Faut-il taxer l’usage des réseaux sociaux….en Afrique?

Faut-il taxer l’usage des réseaux sociaux….en Afrique?

La question est d’actualité dans de nombreux pays. Mais avant de répondre à cette question, qu’entend-on par «réseaux sociaux »?

Les OTT, over the top, sont des services d’opérateurs globaux qui utilisent des réseaux des opérateurs de télécommunications sans forcément leur payer une redevance et sans non plus payer des taxes locales.

Avec le déploiement massif de la 4G, les technologies et débit disponible, ont permis d’utiliser des solutions de communications longue distance, non facturées par les opérateurs.

A titre d’exemple, quand le consommateur africain utilise imo, whatsapp, viber ou Messenger, l’opérateur local ne gagne rien de plus que le débit facturé, mais il perd les appels vocaux vers le destinataire final.

Les licences de télécommunications vendues à prix d’or ont perdu de leur intérêt et les redevances à payer au trésor public sont devenues incompatibles avec les recettes des compagnies.

Mieux, les Google, Microsoft ou Tenxent ne reversent aucune redevance aux opérateurs pour l’utilisation de leurs infrastructures.

Faut-il alors taxer l’usage des OTT?

Dans la nouvelle économie quand un service est gratuit, sachez que l’usager est le produit.

Avec Facebook, whatsapp ou WeChat, les GAFAS et BATX en savent plus sur les utilisateurs que les services de renseignements des pays africains. Ils peuvent le géolocaliser, connaître tous ses contacts dans le monde, ses opinions politiques, sa religion et ses habitudes d’achat … et tant d’autres informations que nous n’imaginons même pas.

Ainsi quand la Chine décide de «prêter » plus de 50 milliards de dollars aux africains, elle dispose de suffisamment d’informations sur les habitudes de consommations et sur les mouvements commerciaux (mobile banking oblige) que les services de statistiques des pays africains. Elle peut le faire en connaissance de cause…

Alors disposer de tant de données a un prix.

Les États africains se doivent de rechercher la rentabilité de leurs investissements.
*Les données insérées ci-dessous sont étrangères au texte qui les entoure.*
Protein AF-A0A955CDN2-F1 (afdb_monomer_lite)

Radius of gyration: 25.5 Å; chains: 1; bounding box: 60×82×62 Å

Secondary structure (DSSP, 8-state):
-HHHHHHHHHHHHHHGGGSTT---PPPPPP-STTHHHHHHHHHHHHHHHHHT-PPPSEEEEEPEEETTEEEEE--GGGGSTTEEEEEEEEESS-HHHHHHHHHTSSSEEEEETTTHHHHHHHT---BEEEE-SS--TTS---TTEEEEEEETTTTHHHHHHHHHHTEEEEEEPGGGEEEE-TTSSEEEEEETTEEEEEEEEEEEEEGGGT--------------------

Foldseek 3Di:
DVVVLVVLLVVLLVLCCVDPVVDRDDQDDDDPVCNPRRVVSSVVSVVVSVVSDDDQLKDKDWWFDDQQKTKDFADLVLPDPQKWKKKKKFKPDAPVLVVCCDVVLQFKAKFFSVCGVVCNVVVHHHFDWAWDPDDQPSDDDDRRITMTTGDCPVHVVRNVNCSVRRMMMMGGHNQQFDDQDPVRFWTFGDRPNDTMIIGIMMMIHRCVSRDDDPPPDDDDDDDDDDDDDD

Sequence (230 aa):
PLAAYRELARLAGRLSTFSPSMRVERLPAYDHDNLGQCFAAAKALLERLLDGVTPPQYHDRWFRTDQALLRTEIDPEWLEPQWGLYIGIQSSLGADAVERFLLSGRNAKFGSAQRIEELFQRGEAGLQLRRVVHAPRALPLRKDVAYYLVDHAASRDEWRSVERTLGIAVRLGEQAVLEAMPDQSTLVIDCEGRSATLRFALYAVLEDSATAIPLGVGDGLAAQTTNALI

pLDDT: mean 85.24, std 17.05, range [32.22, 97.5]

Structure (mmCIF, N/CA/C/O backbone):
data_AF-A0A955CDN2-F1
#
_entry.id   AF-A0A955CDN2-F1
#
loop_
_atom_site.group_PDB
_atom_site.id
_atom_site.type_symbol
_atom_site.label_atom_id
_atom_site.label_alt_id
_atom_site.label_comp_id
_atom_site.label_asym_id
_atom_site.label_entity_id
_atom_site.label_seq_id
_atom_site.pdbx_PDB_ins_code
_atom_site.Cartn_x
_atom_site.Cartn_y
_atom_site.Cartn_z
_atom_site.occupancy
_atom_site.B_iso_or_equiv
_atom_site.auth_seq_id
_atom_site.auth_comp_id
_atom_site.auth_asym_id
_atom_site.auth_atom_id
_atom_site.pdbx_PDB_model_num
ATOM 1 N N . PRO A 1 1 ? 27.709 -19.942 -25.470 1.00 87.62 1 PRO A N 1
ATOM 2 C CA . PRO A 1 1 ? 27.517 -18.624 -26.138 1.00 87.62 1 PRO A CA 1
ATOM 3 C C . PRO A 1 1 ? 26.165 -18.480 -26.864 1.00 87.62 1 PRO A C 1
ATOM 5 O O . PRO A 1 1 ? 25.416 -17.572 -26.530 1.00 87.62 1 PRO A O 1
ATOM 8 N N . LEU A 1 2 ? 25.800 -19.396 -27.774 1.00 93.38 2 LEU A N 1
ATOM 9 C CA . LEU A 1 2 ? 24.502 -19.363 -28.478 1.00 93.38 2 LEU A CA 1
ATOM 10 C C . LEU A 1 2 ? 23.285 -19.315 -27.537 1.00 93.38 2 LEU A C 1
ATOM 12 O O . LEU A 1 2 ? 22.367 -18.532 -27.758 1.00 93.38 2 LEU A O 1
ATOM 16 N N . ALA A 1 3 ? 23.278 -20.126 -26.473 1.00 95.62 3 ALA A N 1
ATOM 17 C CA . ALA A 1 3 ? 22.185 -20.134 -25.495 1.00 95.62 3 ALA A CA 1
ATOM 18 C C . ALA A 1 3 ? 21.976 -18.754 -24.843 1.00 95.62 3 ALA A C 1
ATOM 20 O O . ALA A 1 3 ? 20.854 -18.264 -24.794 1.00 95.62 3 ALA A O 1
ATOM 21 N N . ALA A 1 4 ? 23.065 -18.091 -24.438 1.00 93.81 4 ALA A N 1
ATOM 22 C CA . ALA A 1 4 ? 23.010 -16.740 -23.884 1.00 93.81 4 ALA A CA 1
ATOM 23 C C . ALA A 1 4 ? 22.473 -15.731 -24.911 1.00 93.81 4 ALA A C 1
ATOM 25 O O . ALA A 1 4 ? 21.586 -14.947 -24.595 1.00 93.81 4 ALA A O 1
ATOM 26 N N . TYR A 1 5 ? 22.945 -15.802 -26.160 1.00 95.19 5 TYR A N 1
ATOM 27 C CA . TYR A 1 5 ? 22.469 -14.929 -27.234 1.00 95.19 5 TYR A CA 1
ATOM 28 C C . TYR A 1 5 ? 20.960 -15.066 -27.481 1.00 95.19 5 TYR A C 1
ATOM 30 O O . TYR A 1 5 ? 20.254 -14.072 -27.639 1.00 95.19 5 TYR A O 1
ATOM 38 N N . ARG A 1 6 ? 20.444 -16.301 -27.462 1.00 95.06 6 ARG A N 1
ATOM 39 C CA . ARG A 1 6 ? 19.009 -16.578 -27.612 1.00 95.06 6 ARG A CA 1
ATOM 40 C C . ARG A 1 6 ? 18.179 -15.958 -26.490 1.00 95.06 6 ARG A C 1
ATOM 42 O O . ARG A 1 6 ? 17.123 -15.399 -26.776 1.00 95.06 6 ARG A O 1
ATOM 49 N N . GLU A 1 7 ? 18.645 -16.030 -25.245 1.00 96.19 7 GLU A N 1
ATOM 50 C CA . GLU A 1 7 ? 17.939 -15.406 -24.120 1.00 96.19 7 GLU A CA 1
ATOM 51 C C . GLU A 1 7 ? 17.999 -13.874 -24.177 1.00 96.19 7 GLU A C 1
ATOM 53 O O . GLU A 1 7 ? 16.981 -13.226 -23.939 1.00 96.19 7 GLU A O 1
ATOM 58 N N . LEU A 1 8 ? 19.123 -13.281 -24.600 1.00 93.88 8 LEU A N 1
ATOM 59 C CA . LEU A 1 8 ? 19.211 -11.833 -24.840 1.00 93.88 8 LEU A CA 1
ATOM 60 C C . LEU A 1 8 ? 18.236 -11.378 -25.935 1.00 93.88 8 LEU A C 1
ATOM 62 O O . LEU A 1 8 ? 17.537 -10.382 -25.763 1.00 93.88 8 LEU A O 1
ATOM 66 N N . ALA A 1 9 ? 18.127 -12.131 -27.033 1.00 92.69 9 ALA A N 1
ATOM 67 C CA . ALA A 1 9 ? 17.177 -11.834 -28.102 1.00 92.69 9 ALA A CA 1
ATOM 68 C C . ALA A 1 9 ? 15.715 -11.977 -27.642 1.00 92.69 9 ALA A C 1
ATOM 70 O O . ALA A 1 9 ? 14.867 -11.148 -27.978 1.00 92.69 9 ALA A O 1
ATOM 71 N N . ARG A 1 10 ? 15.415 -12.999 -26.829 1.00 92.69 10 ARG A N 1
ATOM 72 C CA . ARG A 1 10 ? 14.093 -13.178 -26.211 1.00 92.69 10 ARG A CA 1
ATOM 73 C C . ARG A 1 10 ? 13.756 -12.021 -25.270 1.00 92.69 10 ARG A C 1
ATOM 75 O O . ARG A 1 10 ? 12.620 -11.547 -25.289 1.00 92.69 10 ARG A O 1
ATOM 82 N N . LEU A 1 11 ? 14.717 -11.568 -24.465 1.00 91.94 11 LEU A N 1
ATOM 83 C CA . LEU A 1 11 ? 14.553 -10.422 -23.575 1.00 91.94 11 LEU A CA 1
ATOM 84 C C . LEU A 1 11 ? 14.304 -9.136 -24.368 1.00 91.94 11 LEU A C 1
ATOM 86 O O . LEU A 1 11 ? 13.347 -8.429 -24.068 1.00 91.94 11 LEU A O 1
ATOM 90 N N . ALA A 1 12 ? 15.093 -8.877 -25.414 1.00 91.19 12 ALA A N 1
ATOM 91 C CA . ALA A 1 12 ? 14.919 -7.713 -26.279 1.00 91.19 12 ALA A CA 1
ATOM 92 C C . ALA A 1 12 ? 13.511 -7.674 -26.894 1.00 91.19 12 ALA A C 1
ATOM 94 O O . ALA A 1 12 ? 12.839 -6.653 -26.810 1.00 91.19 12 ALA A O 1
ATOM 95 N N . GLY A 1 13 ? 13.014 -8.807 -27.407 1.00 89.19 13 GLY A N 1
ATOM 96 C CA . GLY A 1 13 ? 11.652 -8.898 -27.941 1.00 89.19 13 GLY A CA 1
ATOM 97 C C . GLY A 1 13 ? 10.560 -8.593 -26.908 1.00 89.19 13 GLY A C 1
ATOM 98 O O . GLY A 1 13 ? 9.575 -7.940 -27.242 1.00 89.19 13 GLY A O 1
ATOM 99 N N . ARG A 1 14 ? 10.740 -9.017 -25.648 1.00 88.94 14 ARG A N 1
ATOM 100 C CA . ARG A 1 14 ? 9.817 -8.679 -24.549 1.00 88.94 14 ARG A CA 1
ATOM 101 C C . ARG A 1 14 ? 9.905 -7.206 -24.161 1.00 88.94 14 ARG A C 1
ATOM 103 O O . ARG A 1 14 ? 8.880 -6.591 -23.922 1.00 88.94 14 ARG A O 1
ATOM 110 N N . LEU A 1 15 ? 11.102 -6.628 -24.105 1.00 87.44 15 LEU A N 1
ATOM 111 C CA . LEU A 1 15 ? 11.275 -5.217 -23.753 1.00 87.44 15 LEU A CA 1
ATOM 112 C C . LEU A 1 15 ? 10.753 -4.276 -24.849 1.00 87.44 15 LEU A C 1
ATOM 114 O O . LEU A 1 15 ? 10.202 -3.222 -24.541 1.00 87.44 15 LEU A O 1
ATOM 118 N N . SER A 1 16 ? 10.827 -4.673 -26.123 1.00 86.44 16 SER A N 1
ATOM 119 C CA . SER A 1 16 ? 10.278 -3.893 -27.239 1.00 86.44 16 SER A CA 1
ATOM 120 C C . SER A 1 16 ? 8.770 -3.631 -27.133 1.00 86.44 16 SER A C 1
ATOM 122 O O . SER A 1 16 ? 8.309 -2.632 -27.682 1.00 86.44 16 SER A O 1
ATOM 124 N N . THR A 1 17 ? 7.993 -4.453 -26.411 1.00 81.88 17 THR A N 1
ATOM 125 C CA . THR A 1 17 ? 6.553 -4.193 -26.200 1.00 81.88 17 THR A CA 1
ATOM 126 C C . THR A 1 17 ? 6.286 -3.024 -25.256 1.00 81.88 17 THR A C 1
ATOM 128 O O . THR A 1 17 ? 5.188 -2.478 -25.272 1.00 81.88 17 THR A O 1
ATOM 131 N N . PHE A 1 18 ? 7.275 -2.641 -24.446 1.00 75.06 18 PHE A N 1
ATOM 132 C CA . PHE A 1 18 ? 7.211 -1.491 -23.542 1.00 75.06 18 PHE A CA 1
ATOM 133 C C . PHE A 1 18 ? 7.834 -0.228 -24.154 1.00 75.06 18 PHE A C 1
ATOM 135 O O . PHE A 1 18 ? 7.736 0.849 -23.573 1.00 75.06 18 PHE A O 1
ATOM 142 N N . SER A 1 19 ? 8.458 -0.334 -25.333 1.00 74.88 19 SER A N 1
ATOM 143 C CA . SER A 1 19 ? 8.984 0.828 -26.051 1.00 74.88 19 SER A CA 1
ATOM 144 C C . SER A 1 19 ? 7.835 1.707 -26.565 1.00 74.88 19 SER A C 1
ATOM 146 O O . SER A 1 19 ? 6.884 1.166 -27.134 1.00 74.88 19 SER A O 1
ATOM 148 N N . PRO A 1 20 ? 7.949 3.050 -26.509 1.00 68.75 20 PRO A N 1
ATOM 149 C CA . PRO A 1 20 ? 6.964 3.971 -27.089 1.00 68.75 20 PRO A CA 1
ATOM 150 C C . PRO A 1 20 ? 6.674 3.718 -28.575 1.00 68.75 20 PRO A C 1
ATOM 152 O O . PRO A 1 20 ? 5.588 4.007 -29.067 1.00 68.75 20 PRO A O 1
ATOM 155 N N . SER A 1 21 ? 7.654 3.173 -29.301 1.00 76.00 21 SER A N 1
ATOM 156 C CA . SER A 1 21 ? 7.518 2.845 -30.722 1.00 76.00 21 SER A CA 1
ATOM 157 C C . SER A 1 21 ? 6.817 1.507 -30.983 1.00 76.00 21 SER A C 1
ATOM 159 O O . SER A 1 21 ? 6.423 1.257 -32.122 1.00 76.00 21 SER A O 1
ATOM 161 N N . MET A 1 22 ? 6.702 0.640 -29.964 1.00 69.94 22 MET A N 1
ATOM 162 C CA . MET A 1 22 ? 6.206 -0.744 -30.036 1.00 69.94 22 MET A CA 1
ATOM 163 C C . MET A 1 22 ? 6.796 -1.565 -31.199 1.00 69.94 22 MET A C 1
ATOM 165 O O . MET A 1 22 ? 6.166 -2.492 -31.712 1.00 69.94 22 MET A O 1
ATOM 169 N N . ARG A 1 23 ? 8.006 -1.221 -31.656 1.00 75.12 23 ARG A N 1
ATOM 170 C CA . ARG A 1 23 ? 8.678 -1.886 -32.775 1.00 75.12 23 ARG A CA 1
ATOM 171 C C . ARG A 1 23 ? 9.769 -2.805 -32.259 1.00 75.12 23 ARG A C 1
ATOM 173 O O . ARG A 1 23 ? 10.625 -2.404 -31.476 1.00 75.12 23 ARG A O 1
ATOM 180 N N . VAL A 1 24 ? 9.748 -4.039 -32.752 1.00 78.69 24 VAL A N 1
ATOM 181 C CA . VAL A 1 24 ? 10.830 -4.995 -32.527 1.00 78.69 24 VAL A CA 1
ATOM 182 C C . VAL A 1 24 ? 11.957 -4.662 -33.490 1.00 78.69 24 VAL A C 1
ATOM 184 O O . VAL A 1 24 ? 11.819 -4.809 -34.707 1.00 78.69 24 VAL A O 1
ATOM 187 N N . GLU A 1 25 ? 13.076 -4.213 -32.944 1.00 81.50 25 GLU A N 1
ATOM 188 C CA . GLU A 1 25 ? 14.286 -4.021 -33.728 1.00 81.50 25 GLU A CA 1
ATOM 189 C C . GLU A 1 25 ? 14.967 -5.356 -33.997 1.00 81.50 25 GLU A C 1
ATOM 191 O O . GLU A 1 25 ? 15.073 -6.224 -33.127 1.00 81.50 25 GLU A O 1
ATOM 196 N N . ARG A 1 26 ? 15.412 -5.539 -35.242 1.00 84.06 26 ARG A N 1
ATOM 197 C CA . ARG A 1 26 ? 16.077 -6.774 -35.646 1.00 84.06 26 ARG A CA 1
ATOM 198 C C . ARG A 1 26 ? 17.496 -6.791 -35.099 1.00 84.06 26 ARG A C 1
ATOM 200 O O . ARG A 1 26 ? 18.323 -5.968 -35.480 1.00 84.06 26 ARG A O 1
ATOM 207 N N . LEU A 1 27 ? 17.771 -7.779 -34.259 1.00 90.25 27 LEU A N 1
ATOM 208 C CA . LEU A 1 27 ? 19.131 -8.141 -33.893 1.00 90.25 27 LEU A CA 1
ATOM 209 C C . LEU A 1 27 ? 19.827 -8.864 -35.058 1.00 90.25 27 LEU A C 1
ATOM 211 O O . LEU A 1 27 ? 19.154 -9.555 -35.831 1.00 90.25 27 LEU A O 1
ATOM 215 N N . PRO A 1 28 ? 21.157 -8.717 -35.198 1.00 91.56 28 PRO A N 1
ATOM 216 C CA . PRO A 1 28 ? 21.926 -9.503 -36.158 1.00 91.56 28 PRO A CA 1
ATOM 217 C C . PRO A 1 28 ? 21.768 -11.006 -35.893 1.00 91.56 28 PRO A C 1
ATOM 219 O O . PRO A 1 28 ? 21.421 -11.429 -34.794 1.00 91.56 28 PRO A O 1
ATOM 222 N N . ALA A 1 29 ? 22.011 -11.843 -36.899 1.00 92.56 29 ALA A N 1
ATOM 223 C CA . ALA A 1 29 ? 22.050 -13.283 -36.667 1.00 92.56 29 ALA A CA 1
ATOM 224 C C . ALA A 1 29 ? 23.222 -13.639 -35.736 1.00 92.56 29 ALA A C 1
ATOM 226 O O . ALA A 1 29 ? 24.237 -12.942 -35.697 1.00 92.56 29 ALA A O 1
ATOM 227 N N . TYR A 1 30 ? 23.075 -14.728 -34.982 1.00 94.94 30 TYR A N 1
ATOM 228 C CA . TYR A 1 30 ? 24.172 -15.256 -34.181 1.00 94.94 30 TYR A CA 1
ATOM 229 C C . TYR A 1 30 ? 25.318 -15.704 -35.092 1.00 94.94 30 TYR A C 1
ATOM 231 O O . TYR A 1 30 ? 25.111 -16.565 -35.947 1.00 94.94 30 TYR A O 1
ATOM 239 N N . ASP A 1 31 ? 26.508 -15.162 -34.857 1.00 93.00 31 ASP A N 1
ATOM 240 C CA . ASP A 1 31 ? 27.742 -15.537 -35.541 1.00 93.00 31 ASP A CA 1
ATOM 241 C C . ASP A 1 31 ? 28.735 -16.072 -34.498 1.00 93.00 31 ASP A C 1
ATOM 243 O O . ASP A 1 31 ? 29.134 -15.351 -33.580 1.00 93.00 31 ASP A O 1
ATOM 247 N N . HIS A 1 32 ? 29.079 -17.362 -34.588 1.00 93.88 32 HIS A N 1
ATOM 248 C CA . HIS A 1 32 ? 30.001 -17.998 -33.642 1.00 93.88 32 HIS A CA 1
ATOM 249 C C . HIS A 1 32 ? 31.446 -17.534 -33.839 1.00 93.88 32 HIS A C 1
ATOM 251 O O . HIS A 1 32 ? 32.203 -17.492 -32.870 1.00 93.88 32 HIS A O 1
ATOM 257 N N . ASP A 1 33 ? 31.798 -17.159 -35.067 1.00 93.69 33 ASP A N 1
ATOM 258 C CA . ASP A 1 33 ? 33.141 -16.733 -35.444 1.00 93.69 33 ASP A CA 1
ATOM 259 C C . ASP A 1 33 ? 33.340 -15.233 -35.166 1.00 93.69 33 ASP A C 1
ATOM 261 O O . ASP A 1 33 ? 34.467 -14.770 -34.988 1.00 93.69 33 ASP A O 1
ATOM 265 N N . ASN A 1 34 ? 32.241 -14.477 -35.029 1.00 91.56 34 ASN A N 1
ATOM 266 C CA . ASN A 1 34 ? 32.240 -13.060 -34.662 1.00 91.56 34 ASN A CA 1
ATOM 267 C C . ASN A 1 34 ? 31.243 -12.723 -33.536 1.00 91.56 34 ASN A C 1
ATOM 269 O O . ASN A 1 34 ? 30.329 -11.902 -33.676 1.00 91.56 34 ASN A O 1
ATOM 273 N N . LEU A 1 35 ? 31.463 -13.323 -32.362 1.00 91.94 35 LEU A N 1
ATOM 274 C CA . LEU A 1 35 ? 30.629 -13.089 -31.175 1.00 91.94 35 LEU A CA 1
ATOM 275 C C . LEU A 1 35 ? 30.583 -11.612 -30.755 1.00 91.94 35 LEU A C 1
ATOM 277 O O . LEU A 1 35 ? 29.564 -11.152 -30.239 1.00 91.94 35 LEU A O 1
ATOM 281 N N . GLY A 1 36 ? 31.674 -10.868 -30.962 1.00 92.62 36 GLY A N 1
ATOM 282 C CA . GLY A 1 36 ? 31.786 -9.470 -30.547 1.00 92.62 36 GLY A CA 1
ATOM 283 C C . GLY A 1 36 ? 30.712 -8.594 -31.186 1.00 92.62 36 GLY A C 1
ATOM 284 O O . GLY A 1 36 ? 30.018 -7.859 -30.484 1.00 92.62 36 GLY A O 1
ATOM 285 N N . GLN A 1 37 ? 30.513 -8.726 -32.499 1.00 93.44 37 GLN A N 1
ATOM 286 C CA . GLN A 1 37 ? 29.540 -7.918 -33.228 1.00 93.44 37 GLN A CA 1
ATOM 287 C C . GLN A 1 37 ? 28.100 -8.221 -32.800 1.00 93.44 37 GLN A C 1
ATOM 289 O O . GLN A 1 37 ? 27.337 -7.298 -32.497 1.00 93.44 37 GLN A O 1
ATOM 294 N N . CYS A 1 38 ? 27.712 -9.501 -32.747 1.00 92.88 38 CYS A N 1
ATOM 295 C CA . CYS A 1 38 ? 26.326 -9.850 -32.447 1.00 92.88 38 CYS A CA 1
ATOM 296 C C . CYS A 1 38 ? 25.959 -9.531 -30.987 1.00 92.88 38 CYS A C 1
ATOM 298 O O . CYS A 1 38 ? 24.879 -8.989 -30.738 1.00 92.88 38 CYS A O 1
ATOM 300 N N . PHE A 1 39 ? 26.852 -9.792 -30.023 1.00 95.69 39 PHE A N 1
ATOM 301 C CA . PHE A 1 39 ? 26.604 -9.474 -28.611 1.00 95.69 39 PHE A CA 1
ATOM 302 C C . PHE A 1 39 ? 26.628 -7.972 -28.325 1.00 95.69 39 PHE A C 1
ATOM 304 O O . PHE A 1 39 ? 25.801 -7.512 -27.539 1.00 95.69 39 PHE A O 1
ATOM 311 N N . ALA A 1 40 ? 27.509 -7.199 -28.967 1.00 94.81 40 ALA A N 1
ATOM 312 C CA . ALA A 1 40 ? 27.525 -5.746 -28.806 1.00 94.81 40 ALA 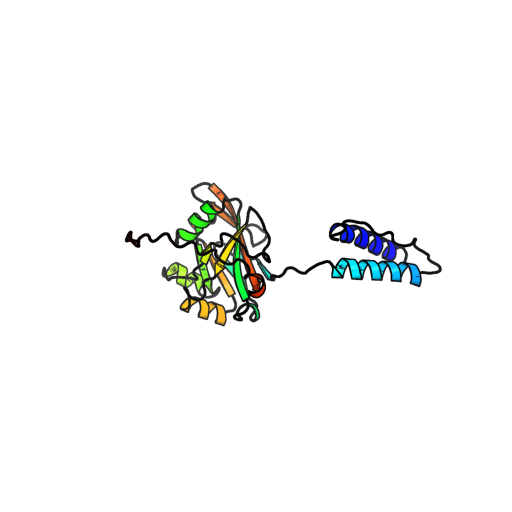A CA 1
ATOM 313 C C . ALA A 1 40 ? 26.211 -5.111 -29.284 1.00 94.81 40 ALA A C 1
ATOM 315 O O . ALA A 1 40 ? 25.643 -4.278 -28.580 1.00 94.81 40 ALA A O 1
ATOM 316 N N . ALA A 1 41 ? 25.680 -5.560 -30.427 1.00 93.38 41 ALA A N 1
ATOM 317 C CA . ALA A 1 41 ? 24.384 -5.104 -30.927 1.00 93.38 41 ALA A CA 1
ATOM 318 C C . ALA A 1 41 ? 23.230 -5.466 -29.974 1.00 93.38 41 ALA A C 1
ATOM 320 O O . ALA A 1 41 ? 22.366 -4.633 -29.704 1.00 93.38 41 ALA A O 1
ATOM 321 N N . ALA A 1 42 ? 23.236 -6.687 -29.422 1.00 93.31 42 ALA A N 1
ATOM 322 C CA . ALA A 1 42 ? 22.245 -7.110 -28.433 1.00 93.31 42 ALA A CA 1
ATOM 323 C C . ALA A 1 42 ? 22.309 -6.278 -27.148 1.00 93.31 42 ALA A C 1
ATOM 325 O O . ALA A 1 42 ? 21.275 -5.824 -26.664 1.00 93.31 42 ALA A O 1
ATOM 326 N N . LYS A 1 43 ? 23.516 -6.029 -26.628 1.00 94.00 43 LYS A N 1
ATOM 327 C CA . LYS A 1 43 ? 23.737 -5.188 -25.449 1.00 94.00 43 LYS A CA 1
ATOM 328 C C . LYS A 1 43 ? 23.241 -3.759 -25.678 1.00 94.00 43 LYS A C 1
ATOM 330 O O . LYS A 1 43 ? 22.450 -3.277 -24.880 1.00 94.00 43 LYS A O 1
ATOM 335 N N . ALA A 1 44 ? 23.638 -3.122 -26.779 1.00 92.38 44 ALA A N 1
ATOM 336 C CA . ALA A 1 44 ? 23.249 -1.745 -27.083 1.00 92.38 44 ALA A CA 1
ATOM 337 C C . ALA A 1 44 ? 21.726 -1.580 -27.244 1.00 92.38 44 ALA A C 1
ATOM 339 O O . ALA A 1 44 ? 21.155 -0.584 -26.801 1.00 92.38 44 ALA A O 1
ATOM 340 N N . LEU A 1 45 ? 21.052 -2.563 -27.855 1.00 90.31 45 LEU A N 1
ATOM 341 C CA . LEU A 1 45 ? 19.590 -2.571 -27.934 1.00 90.31 45 LEU A CA 1
ATOM 342 C C . LEU A 1 45 ? 18.957 -2.692 -26.544 1.00 90.31 45 LEU A C 1
ATOM 344 O O . LEU A 1 45 ? 18.032 -1.947 -26.236 1.00 90.31 45 LEU A O 1
ATOM 348 N N . LEU A 1 46 ? 19.444 -3.616 -25.712 1.00 90.94 46 LEU A N 1
ATOM 349 C CA . LEU A 1 46 ? 18.926 -3.811 -24.359 1.00 90.94 46 LEU A CA 1
ATOM 350 C C . LEU A 1 46 ? 19.128 -2.572 -23.485 1.00 90.94 46 LEU A C 1
ATOM 352 O O . LEU A 1 46 ? 18.180 -2.175 -22.823 1.00 90.94 46 LEU A O 1
ATOM 356 N N . GLU A 1 47 ? 20.306 -1.943 -23.520 1.00 90.38 47 GLU A N 1
ATOM 357 C CA . GLU A 1 47 ? 20.585 -0.700 -22.784 1.00 90.38 47 GLU A CA 1
ATOM 358 C C . GLU A 1 47 ? 19.578 0.388 -23.160 1.00 90.38 47 GLU A C 1
ATOM 360 O O . GLU A 1 47 ? 18.876 0.894 -22.295 1.00 90.38 47 GLU A O 1
ATOM 365 N N . ARG A 1 48 ? 19.369 0.637 -24.455 1.00 87.06 48 ARG A N 1
ATOM 366 C CA . ARG A 1 48 ? 18.396 1.641 -24.904 1.00 87.06 48 ARG A CA 1
ATOM 367 C C . ARG A 1 48 ? 16.942 1.289 -24.577 1.00 87.06 48 ARG A C 1
ATOM 369 O O . ARG A 1 48 ? 16.136 2.181 -24.322 1.00 87.06 48 ARG A O 1
ATOM 376 N N . LEU A 1 49 ? 16.571 0.008 -24.637 1.00 87.00 49 LEU A N 1
ATOM 377 C CA . LEU A 1 49 ? 15.228 -0.432 -24.250 1.00 87.00 49 LEU A CA 1
ATOM 378 C C . LEU A 1 49 ? 15.000 -0.275 -22.742 1.00 87.00 49 LEU A C 1
ATOM 380 O O . LEU A 1 49 ? 13.888 0.053 -22.343 1.00 87.00 49 LEU A O 1
ATOM 384 N N . LEU A 1 50 ? 16.036 -0.489 -21.928 1.00 85.44 50 LEU A N 1
ATOM 385 C CA . LEU A 1 50 ? 15.999 -0.306 -20.478 1.00 85.44 50 LEU A CA 1
ATOM 386 C C . LEU A 1 50 ? 16.029 1.174 -20.083 1.00 85.44 50 LEU A C 1
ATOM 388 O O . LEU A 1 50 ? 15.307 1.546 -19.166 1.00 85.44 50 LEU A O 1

Taxer l’usage des réseaux est donc une question de survie, sauf à ce que les GAFAS ou BATX aillent construire en Afrique des réseaux dédiés. Dans ce cas, ils paieront une redevance à l’Etat.

Faut-il taxer l’usager?

Les arguments utilisés par tous les pays pour justifier cette taxation sont contre productifs.

En effet, dire qu’on développe l’économie numérique et en même temps, mettre des freins à l’usage du numérique est schizophrénique.

C’est pourquoi les États doivent se regrouper et exiger des GAFAS et des BATX le paiement de redevance au trésor public pour compenser le manque à gagner, facilement chiffrable, dû par les opérateurs locaux.

A défaut, et ils n’y ont aucun intérêt, il faut interdire ou réduire l’accès à ces réseaux… Ce qui même si c’était techniquement envisageable, est politiquement explosif….

Beaucoup de pays ont choisi la taxation de l’usager entre la peste de l’interdiction et le choléra de la taxation. L’idéal aurait été d’affronter les prédateurs en exigeant qu’ils contribuent au développement des pays africains… en payant des taxes locales.